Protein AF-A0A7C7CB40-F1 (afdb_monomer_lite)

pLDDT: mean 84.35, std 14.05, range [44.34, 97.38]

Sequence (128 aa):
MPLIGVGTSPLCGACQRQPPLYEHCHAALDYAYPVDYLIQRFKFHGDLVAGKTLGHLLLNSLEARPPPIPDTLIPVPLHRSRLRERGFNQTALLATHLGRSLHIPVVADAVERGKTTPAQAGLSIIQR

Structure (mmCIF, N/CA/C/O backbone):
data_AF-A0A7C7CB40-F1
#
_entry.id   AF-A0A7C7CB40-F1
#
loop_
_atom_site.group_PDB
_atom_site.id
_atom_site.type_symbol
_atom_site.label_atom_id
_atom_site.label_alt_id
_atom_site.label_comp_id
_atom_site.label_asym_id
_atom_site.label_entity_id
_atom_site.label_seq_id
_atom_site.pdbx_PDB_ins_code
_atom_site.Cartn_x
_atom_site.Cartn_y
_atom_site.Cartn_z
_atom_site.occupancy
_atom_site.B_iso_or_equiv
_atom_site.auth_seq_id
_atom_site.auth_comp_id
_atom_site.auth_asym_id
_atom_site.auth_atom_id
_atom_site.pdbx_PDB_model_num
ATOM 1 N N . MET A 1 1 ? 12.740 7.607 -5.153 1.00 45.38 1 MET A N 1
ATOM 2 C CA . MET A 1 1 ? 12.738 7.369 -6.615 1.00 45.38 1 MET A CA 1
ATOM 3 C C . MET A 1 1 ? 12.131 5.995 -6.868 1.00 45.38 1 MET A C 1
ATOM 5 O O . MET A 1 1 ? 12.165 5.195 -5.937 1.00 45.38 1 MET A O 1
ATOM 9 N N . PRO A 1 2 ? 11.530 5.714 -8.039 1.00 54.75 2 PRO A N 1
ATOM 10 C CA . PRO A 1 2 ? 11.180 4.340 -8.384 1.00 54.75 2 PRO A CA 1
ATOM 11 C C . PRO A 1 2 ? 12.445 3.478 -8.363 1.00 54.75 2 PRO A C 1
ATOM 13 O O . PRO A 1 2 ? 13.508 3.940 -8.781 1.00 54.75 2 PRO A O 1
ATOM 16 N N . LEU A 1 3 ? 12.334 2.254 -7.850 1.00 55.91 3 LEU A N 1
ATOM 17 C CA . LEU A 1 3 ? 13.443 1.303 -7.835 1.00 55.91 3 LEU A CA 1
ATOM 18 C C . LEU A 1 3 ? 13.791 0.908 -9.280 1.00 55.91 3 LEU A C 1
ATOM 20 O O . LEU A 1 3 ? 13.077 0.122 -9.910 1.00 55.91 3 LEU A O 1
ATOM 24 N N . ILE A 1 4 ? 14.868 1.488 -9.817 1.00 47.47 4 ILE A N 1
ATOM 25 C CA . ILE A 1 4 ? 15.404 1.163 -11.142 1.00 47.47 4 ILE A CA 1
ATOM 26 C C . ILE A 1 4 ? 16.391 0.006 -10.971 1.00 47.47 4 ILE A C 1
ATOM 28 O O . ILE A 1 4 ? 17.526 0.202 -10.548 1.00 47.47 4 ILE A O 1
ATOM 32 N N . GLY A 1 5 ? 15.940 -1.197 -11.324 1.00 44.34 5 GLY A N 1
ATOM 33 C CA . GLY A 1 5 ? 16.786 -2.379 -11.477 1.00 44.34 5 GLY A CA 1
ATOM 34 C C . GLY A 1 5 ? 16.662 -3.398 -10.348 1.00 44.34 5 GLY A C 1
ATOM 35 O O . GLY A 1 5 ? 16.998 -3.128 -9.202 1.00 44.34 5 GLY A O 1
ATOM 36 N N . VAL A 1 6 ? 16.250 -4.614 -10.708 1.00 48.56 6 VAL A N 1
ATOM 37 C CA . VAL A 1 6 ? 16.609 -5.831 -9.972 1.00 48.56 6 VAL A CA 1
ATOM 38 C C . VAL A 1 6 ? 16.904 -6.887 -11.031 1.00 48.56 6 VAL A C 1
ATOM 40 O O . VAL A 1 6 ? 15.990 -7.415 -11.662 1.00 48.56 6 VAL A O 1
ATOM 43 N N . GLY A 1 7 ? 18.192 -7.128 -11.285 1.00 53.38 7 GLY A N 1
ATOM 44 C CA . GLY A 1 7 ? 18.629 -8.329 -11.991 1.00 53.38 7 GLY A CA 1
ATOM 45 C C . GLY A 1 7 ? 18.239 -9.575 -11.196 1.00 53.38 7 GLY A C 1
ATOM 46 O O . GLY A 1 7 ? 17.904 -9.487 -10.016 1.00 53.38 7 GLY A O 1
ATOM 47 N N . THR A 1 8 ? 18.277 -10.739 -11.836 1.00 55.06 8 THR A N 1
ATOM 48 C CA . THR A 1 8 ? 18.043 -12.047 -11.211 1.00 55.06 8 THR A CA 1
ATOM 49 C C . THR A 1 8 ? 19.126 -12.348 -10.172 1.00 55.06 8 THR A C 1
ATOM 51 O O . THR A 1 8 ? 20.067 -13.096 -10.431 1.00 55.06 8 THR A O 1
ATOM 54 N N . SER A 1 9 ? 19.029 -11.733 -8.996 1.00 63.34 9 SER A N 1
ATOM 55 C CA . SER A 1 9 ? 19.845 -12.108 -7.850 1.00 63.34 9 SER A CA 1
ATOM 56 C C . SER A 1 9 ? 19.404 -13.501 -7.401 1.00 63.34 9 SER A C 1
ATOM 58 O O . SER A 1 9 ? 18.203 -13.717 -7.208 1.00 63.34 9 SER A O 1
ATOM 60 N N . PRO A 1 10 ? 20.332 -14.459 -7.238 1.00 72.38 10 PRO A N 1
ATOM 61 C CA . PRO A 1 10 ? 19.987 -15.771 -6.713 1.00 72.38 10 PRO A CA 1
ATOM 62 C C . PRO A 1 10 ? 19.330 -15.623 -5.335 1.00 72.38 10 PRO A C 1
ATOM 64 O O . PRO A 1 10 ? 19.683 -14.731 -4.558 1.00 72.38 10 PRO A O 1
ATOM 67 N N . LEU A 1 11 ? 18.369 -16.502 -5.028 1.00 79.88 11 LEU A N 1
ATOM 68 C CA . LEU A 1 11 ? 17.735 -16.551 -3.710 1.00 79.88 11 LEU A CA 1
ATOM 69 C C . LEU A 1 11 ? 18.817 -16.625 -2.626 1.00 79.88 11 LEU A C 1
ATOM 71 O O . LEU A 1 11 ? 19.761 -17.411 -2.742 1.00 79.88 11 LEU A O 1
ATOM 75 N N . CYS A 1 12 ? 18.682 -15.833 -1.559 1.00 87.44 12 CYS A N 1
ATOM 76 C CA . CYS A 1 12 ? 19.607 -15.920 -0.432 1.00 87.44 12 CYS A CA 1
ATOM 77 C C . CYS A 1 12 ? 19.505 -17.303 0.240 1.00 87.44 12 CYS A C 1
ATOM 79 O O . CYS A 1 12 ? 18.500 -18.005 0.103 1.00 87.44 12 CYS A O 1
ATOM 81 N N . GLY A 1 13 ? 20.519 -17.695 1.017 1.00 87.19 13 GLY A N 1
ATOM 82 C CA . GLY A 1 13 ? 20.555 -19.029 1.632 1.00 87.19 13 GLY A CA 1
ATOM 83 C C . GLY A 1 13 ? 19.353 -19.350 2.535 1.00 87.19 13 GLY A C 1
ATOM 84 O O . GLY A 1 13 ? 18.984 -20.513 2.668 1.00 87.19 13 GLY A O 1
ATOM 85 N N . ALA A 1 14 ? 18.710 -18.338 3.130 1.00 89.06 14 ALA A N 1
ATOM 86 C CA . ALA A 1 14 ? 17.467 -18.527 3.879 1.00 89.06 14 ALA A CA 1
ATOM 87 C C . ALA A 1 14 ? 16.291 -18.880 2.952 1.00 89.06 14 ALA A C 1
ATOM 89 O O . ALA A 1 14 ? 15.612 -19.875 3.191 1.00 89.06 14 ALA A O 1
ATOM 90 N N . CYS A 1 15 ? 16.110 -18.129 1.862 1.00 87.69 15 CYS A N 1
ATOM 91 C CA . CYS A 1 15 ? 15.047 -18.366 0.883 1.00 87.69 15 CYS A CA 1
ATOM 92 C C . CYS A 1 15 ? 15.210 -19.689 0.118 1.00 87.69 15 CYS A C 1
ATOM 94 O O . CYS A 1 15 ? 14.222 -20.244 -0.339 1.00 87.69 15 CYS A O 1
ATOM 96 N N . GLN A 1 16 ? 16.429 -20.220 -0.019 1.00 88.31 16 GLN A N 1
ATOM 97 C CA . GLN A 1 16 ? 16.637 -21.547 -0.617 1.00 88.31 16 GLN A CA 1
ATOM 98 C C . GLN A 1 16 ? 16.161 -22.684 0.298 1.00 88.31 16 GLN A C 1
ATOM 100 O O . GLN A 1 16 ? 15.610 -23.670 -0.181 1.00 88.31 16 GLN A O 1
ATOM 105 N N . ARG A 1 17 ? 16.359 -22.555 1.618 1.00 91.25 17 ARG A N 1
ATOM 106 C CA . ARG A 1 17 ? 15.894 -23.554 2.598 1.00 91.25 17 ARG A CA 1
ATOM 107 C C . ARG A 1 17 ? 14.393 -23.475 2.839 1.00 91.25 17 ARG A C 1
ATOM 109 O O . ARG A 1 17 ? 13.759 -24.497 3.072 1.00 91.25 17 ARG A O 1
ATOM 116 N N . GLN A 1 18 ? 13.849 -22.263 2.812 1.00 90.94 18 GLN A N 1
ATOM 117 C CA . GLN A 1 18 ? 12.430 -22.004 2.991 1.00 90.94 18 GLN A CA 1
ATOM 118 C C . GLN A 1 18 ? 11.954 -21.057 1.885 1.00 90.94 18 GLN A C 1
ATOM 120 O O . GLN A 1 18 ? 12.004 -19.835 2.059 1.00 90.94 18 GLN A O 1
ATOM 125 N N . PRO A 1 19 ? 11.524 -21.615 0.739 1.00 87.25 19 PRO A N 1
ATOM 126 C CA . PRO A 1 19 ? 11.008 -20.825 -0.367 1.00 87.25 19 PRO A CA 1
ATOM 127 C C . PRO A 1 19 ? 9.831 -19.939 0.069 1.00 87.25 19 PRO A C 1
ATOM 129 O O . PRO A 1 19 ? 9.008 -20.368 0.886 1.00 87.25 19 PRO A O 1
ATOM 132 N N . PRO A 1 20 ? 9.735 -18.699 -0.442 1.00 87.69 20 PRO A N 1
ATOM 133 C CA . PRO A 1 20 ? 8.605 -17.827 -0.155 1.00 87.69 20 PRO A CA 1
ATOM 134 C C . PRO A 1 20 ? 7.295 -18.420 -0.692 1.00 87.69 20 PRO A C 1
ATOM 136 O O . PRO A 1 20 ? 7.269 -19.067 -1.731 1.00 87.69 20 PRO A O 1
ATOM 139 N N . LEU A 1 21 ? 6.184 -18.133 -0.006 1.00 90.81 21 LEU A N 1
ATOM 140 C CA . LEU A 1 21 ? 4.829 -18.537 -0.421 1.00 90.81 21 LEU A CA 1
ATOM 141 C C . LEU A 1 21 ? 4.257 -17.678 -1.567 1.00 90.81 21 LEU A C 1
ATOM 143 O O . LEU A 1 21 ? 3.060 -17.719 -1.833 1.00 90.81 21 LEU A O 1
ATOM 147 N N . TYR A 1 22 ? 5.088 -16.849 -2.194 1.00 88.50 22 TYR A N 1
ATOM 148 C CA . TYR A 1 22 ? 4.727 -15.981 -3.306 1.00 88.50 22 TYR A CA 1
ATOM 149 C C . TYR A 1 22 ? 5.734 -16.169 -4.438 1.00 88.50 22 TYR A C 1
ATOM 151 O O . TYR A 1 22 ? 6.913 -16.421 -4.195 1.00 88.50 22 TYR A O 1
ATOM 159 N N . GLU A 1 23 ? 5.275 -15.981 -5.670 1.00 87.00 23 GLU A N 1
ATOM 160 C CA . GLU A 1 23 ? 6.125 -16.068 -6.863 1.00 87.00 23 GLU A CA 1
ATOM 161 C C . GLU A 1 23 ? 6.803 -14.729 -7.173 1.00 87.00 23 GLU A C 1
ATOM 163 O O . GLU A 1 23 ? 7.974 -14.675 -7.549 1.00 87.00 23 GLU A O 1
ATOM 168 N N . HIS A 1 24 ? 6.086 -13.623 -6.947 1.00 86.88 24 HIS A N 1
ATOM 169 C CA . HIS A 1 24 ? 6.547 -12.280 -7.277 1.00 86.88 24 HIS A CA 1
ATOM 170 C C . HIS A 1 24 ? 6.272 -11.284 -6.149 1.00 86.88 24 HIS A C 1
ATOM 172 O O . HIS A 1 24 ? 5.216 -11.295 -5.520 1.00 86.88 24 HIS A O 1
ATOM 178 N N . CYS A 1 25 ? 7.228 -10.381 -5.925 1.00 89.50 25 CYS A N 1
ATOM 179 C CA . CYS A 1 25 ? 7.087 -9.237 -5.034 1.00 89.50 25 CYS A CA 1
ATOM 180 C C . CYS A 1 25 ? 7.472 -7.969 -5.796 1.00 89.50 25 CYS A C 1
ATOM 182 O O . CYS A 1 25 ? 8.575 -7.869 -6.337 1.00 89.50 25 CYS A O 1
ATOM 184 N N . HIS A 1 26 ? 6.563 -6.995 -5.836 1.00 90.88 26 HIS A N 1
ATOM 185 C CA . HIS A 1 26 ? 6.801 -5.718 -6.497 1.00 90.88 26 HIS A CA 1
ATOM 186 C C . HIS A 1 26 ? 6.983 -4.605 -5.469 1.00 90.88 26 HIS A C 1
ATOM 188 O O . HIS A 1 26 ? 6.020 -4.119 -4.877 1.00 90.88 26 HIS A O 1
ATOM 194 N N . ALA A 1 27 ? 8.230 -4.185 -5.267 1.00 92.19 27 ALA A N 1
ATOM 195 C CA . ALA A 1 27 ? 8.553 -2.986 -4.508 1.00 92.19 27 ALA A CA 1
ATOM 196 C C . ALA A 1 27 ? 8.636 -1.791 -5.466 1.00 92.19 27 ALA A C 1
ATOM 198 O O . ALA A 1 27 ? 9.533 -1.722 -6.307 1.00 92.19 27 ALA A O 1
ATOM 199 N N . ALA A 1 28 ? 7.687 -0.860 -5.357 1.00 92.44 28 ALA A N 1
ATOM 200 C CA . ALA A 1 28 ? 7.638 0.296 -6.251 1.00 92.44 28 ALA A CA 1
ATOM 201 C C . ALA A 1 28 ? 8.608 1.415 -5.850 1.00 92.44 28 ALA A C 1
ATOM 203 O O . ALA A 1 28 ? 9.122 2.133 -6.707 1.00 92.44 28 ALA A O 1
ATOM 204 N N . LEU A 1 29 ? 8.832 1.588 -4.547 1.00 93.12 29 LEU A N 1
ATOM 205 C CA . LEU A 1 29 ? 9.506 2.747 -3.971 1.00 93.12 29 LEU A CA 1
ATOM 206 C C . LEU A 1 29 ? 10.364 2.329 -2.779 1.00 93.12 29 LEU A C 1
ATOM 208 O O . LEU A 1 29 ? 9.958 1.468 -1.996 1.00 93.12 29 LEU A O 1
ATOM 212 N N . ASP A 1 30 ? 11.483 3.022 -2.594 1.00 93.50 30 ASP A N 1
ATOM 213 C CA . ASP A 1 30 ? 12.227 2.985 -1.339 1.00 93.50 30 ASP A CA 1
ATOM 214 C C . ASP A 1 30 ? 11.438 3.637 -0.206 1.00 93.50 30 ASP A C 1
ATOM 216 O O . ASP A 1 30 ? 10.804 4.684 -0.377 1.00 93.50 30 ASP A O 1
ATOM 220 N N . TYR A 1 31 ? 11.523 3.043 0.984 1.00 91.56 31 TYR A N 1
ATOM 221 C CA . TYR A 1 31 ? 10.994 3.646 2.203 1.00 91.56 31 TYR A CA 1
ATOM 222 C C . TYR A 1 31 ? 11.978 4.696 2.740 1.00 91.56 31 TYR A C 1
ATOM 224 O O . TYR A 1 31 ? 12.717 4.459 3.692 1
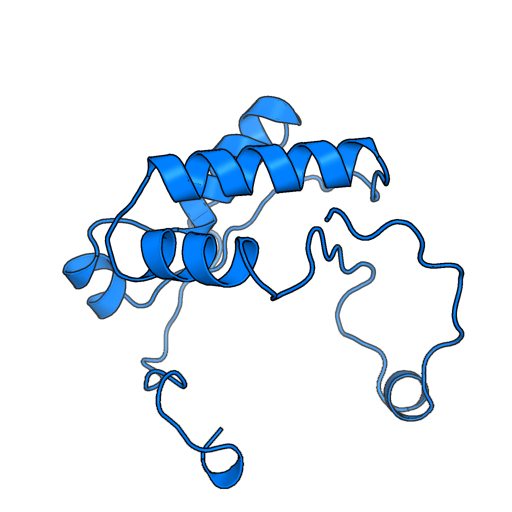.00 91.56 31 TYR A O 1
ATOM 232 N N . ALA A 1 32 ? 12.003 5.850 2.080 1.00 93.50 32 ALA A N 1
ATOM 233 C CA . ALA A 1 32 ? 12.825 7.005 2.424 1.00 93.50 32 ALA A CA 1
ATOM 234 C C . ALA A 1 32 ? 12.083 8.300 2.080 1.00 93.50 32 ALA A C 1
ATOM 236 O O . ALA A 1 32 ? 11.096 8.273 1.338 1.00 93.50 32 ALA A O 1
ATOM 237 N N . TYR A 1 33 ? 12.572 9.439 2.570 1.00 92.44 33 TYR A N 1
ATOM 238 C CA . TYR A 1 33 ? 12.010 10.738 2.206 1.00 92.44 33 TYR A CA 1
ATOM 239 C C 
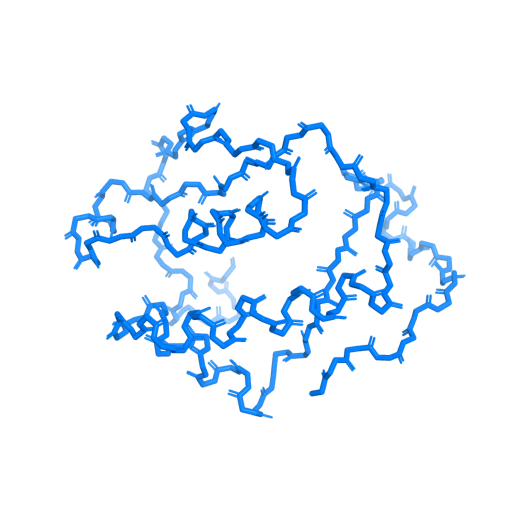. TYR A 1 33 ? 12.003 10.935 0.677 1.00 92.44 33 TYR A C 1
ATOM 241 O O . TYR A 1 33 ? 13.010 10.644 0.025 1.00 92.44 33 TYR A O 1
ATOM 249 N N . PRO A 1 34 ? 10.901 11.428 0.068 1.00 94.50 34 PRO A N 1
ATOM 250 C CA . PRO A 1 34 ? 9.640 11.882 0.682 1.00 94.50 34 PRO A CA 1
ATOM 251 C C . PRO A 1 34 ? 8.535 10.806 0.794 1.00 94.50 34 PRO A C 1
ATOM 253 O O . PRO A 1 34 ? 7.400 11.112 1.164 1.00 94.50 34 PRO A O 1
ATOM 256 N N . VAL A 1 35 ? 8.817 9.555 0.428 1.00 95.31 35 VAL A N 1
ATOM 257 C CA . VAL A 1 35 ? 7.830 8.464 0.346 1.00 95.31 35 VAL A CA 1
ATOM 258 C C . VAL A 1 35 ? 7.332 8.043 1.726 1.00 95.31 35 VAL A C 1
ATOM 260 O O . VAL A 1 35 ? 6.131 7.849 1.911 1.00 95.31 35 VAL A O 1
ATOM 263 N N . ASP A 1 36 ? 8.225 7.926 2.705 1.00 94.25 36 ASP A N 1
ATOM 264 C CA . ASP A 1 36 ? 7.876 7.599 4.090 1.00 94.25 36 ASP A CA 1
ATOM 265 C C . ASP A 1 36 ? 6.881 8.610 4.690 1.00 94.25 36 ASP A C 1
ATOM 267 O O . ASP A 1 36 ? 5.872 8.216 5.281 1.00 94.25 36 ASP A O 1
ATOM 271 N N . TYR A 1 37 ? 7.100 9.901 4.446 1.00 94.69 37 TYR A N 1
ATOM 272 C CA . TYR A 1 37 ? 6.227 10.992 4.858 1.00 94.69 37 TYR A CA 1
ATOM 273 C C . TYR A 1 37 ? 4.844 10.898 4.198 1.00 94.69 37 TYR A C 1
ATOM 275 O O . TYR A 1 37 ? 3.820 10.985 4.882 1.00 94.69 37 TYR A O 1
ATOM 283 N N . LEU A 1 38 ? 4.783 10.639 2.885 1.00 95.00 38 LEU A N 1
ATOM 284 C CA . LEU A 1 38 ? 3.513 10.419 2.178 1.00 95.00 38 LEU A CA 1
ATOM 285 C C . LEU A 1 38 ? 2.762 9.197 2.721 1.00 95.00 38 LEU A C 1
ATOM 287 O O . LEU A 1 38 ? 1.549 9.255 2.938 1.00 95.00 38 LEU A O 1
ATOM 291 N N . ILE A 1 39 ? 3.476 8.102 2.998 1.00 93.38 39 ILE A N 1
ATOM 292 C CA . ILE A 1 39 ? 2.901 6.891 3.594 1.00 93.38 39 ILE A CA 1
ATOM 293 C C . ILE A 1 39 ? 2.332 7.194 4.984 1.00 93.38 39 ILE A C 1
ATOM 295 O O . ILE A 1 39 ? 1.241 6.717 5.307 1.00 93.38 39 ILE A O 1
ATOM 299 N N . GLN A 1 40 ? 3.030 7.979 5.807 1.00 92.38 40 GLN A N 1
ATOM 300 C CA . GLN A 1 40 ? 2.542 8.372 7.129 1.00 92.38 40 GLN A CA 1
ATOM 301 C C . GLN A 1 40 ? 1.285 9.245 7.037 1.00 92.38 40 GLN A C 1
ATOM 303 O O . GLN A 1 40 ? 0.290 8.934 7.695 1.00 92.38 40 GLN A O 1
ATOM 308 N N . ARG A 1 41 ? 1.273 10.267 6.170 1.00 93.06 41 ARG A N 1
ATOM 309 C CA . ARG A 1 41 ? 0.084 11.105 5.919 1.00 93.06 41 ARG A CA 1
ATOM 310 C C . ARG A 1 41 ? -1.122 10.286 5.496 1.00 93.06 41 ARG A C 1
ATOM 312 O O . ARG A 1 41 ? -2.207 10.445 6.055 1.00 93.06 41 ARG A O 1
ATOM 319 N N . PHE A 1 42 ? -0.921 9.343 4.585 1.00 91.81 42 PHE A N 1
ATOM 320 C CA . PHE A 1 42 ? -2.002 8.488 4.122 1.00 91.81 42 PHE A CA 1
ATOM 321 C C . PHE A 1 42 ? -2.492 7.506 5.202 1.00 91.81 42 PHE A C 1
ATOM 323 O O . PHE A 1 42 ? -3.696 7.295 5.368 1.00 91.81 42 PHE A O 1
ATOM 330 N N . LYS A 1 43 ? -1.576 6.903 5.973 1.00 86.75 43 LYS A N 1
ATOM 331 C CA . LYS A 1 43 ? -1.928 5.918 7.009 1.00 86.75 43 LYS A CA 1
ATOM 332 C C . LYS A 1 43 ? -2.563 6.550 8.244 1.00 86.75 43 LYS A C 1
ATOM 334 O O . LYS A 1 43 ? -3.451 5.926 8.817 1.00 86.75 43 LYS A O 1
ATOM 339 N N . PHE A 1 44 ? -2.094 7.712 8.688 1.00 85.38 44 PHE A N 1
ATOM 340 C CA . PHE A 1 44 ? -2.432 8.254 10.010 1.00 85.38 44 PHE A CA 1
ATOM 341 C C . PHE A 1 44 ? -3.231 9.555 9.967 1.00 85.38 44 PHE A C 1
ATOM 343 O O . PHE A 1 44 ? -3.971 9.820 10.905 1.00 85.38 44 PHE A O 1
ATOM 350 N N . HIS A 1 45 ? -3.132 10.328 8.884 1.00 84.25 45 HIS A N 1
ATOM 351 C CA . HIS A 1 45 ? -3.768 11.646 8.777 1.00 84.25 45 HIS A CA 1
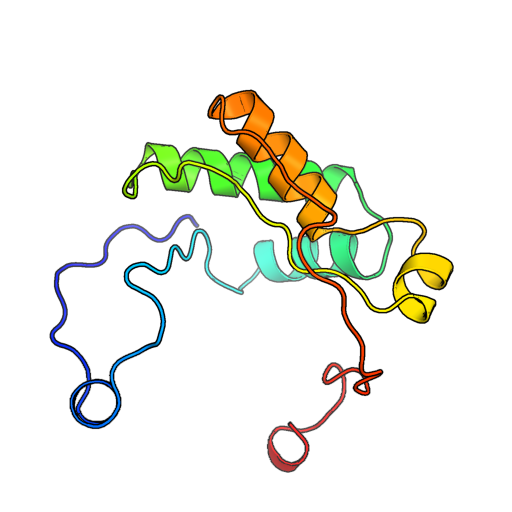ATOM 352 C C . HIS A 1 45 ? -4.918 11.688 7.765 1.00 84.25 45 HIS A C 1
ATOM 354 O O . HIS A 1 45 ? -5.439 12.757 7.473 1.00 84.25 45 HIS A O 1
ATOM 360 N N . GLY A 1 46 ? -5.316 10.535 7.219 1.00 85.06 46 GLY A N 1
ATOM 361 C CA . GLY A 1 46 ? -6.439 10.450 6.287 1.00 85.06 46 GLY A CA 1
ATOM 362 C C . GLY A 1 46 ? -6.206 11.156 4.951 1.00 85.06 46 GLY A C 1
ATOM 363 O O . GLY A 1 46 ? -7.160 11.456 4.241 1.00 85.06 46 GLY A O 1
ATOM 364 N N . ASP A 1 47 ? -4.950 11.438 4.601 1.00 91.31 47 ASP A N 1
ATOM 365 C CA . ASP A 1 47 ? -4.625 12.224 3.418 1.00 91.31 47 ASP A CA 1
ATOM 366 C C . ASP A 1 47 ? -4.813 11.411 2.128 1.00 91.31 47 ASP A C 1
ATOM 368 O O . ASP A 1 47 ? -3.933 10.662 1.689 1.00 91.31 47 ASP A O 1
ATOM 372 N N . LEU A 1 48 ? -5.987 11.562 1.516 1.00 91.31 48 LEU A N 1
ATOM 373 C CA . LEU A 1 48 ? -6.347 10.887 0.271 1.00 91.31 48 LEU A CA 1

— TASK TO CARRY OUT —
In the listing above, locate the line containing "ATOM 16 N N" and the line containing "ATOM 35 O O", then transcribe both and every line between them verbatim.

— EXPECTED ANSWER —
ATOM 16 N N . LEU A 1 3 ? 12.334 2.254 -7.850 1.00 55.91 3 LEU A N 1
ATOM 17 C CA . LEU A 1 3 ? 13.443 1.303 -7.835 1.00 55.91 3 LEU A CA 1
ATOM 18 C C . LEU A 1 3 ? 13.791 0.908 -9.280 1.00 55.91 3 LEU A C 1
ATOM 20 O O . LEU A 1 3 ? 13.077 0.122 -9.910 1.00 55.91 3 LEU A O 1
ATOM 24 N N . ILE A 1 4 ? 14.868 1.488 -9.817 1.00 47.47 4 ILE A N 1
ATOM 25 C CA . ILE A 1 4 ? 15.404 1.163 -11.142 1.00 47.47 4 ILE A CA 1
ATOM 26 C C . ILE A 1 4 ? 16.391 0.006 -10.971 1.00 47.47 4 ILE A C 1
ATOM 28 O O . ILE A 1 4 ? 17.526 0.202 -10.548 1.00 47.47 4 ILE A O 1
ATOM 32 N N . GLY A 1 5 ? 15.940 -1.197 -11.324 1.00 44.34 5 GLY A N 1
ATOM 33 C CA . GLY A 1 5 ? 16.786 -2.379 -11.477 1.00 44.34 5 GLY A CA 1
ATOM 34 C C . GLY A 1 5 ? 16.662 -3.398 -10.348 1.00 44.34 5 GLY A C 1
ATOM 35 O O . GLY A 1 5 ? 16.998 -3.128 -9.202 1.00 44.34 5 GLY A O 1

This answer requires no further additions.